- [What is required]:
Retype exactly the lines that run from the line with "ATOM 75 O O" to the final line of the entries, keeping both ends and nothing else.

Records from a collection
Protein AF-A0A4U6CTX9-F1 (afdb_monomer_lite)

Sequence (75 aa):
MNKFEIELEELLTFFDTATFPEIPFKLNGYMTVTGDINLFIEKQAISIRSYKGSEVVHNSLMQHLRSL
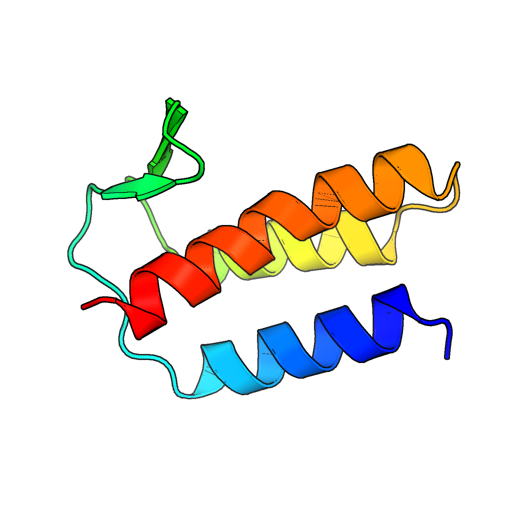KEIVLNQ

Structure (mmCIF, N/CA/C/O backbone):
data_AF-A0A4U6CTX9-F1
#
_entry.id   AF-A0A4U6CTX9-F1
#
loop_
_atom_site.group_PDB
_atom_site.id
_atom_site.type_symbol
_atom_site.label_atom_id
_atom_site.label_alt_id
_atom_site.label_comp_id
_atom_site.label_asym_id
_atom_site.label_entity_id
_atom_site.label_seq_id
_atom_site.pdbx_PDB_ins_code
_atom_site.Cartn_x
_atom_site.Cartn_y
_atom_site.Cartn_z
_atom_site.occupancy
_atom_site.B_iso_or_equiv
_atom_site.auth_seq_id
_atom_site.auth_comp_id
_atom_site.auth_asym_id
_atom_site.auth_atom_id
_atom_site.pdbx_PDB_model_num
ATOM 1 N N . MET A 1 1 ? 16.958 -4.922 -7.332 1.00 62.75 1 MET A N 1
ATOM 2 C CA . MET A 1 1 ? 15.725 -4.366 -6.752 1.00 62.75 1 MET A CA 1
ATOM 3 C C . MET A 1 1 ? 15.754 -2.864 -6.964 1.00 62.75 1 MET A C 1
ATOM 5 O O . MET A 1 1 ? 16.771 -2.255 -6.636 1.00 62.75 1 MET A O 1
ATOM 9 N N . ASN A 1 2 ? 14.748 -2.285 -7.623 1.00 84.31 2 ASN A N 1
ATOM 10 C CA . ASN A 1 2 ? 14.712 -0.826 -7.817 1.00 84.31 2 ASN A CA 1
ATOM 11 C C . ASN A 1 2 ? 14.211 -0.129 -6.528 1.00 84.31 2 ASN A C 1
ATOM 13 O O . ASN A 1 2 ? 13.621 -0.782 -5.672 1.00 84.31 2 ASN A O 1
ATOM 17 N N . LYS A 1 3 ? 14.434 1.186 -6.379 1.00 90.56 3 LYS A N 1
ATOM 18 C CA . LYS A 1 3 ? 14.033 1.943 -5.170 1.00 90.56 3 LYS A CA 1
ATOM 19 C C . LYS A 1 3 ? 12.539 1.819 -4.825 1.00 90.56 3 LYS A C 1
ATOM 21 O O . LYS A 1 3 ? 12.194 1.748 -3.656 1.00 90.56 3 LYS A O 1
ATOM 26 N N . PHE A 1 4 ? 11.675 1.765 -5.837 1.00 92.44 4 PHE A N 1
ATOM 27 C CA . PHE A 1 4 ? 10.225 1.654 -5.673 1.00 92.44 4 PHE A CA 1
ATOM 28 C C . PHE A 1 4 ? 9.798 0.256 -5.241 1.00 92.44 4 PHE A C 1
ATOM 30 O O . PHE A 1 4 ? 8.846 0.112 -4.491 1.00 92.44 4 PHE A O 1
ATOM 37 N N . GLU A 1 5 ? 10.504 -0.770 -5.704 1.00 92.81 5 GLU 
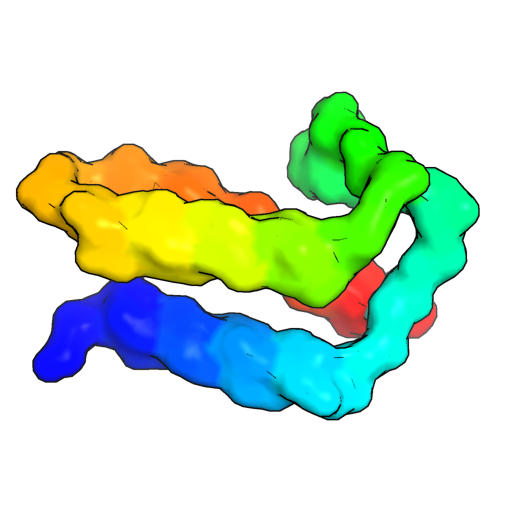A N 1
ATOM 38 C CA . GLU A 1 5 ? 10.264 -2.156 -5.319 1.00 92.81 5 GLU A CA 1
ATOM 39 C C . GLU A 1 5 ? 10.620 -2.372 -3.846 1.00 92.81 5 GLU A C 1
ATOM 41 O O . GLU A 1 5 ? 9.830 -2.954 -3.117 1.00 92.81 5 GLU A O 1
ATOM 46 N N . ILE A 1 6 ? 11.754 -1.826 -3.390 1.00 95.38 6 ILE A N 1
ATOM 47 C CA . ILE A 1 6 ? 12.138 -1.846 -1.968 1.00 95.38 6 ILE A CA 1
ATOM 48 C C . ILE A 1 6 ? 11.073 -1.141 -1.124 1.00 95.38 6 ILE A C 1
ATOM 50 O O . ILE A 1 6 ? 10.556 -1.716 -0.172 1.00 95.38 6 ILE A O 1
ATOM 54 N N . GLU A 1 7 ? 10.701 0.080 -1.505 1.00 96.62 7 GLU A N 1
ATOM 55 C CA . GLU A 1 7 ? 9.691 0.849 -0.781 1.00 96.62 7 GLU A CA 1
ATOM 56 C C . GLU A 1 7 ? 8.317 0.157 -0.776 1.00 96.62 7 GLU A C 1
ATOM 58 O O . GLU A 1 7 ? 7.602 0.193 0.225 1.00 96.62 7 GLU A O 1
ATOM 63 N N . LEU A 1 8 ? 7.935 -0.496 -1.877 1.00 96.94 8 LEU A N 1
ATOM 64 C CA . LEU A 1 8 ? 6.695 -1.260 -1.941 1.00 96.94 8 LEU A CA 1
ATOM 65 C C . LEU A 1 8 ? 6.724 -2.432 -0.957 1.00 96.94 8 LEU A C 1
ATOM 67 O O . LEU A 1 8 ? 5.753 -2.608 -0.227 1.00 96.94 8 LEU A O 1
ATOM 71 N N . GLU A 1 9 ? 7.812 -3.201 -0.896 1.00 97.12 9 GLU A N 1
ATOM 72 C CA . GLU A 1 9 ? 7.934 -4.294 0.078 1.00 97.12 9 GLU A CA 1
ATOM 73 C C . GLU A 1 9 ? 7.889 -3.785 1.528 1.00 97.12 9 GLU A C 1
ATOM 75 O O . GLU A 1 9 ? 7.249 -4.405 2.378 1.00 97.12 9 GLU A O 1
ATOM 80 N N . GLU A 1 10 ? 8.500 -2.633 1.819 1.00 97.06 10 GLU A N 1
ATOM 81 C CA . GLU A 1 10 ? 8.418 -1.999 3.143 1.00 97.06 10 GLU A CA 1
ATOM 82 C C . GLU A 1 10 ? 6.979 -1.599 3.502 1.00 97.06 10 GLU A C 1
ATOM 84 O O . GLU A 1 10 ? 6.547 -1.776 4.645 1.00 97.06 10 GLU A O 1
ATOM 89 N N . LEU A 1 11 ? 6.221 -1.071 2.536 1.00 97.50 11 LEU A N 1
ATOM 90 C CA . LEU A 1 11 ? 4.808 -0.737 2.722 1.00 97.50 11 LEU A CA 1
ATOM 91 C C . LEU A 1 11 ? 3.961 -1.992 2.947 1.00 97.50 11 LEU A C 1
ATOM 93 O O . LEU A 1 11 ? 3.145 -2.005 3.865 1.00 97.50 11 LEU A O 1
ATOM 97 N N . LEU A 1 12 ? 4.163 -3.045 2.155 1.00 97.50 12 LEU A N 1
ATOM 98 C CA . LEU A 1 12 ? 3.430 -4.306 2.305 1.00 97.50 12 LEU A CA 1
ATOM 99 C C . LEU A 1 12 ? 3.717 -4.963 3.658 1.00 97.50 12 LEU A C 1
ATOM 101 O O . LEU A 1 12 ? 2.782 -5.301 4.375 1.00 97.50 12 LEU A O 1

- [Answer box]:
ATOM 75 O O . GLU A 1 9 ? 7.249 -4.405 2.378 1.00 97.12 9 GLU A O 1
ATOM 80 N N . GLU A 1 10 ? 8.500 -2.633 1.819 1.00 97.06 10 GLU A N 1
ATOM 81 C CA . GLU A 1 10 ? 8.418 -1.999 3.143 1.00 97.06 10 GLU A CA 1
ATOM 82 C C . GLU A 1 10 ? 6.979 -1.599 3.502 1.00 97.06 10 GLU A C 1
ATOM 84 O O . GLU A 1 10 ? 6.547 -1.776 4.645 1.00 97.06 10 GLU A O 1
ATOM 89 N N . LEU A 1 11 ? 6.221 -1.071 2.536 1.00 97.50 11 LEU A N 1
ATOM 90 C CA . LEU A 1 11 ? 4.808 -0.737 2.722 1.00 97.50 11 LEU A CA 1
ATOM 91 C C . LEU A 1 11 ? 3.961 -1.992 2.947 1.00 97.50 11 LEU A C 1
ATOM 93 O O . LEU A 1 11 ? 3.145 -2.005 3.865 1.00 97.50 11 LEU A O 1
ATOM 97 N N . LEU A 1 12 ? 4.163 -3.045 2.155 1.00 97.50 12 LEU A N 1
ATOM 98 C CA . LEU A 1 12 ? 3.430 -4.306 2.305 1.00 97.50 12 LEU A CA 1
ATOM 99 C C . LEU A 1 12 ? 3.717 -4.963 3.658 1.00 97.50 12 LEU A C 1
ATOM 101 O O . LEU A 1 12 ? 2.782 -5.301 4.375 1.00 97.50 12 LEU A O 1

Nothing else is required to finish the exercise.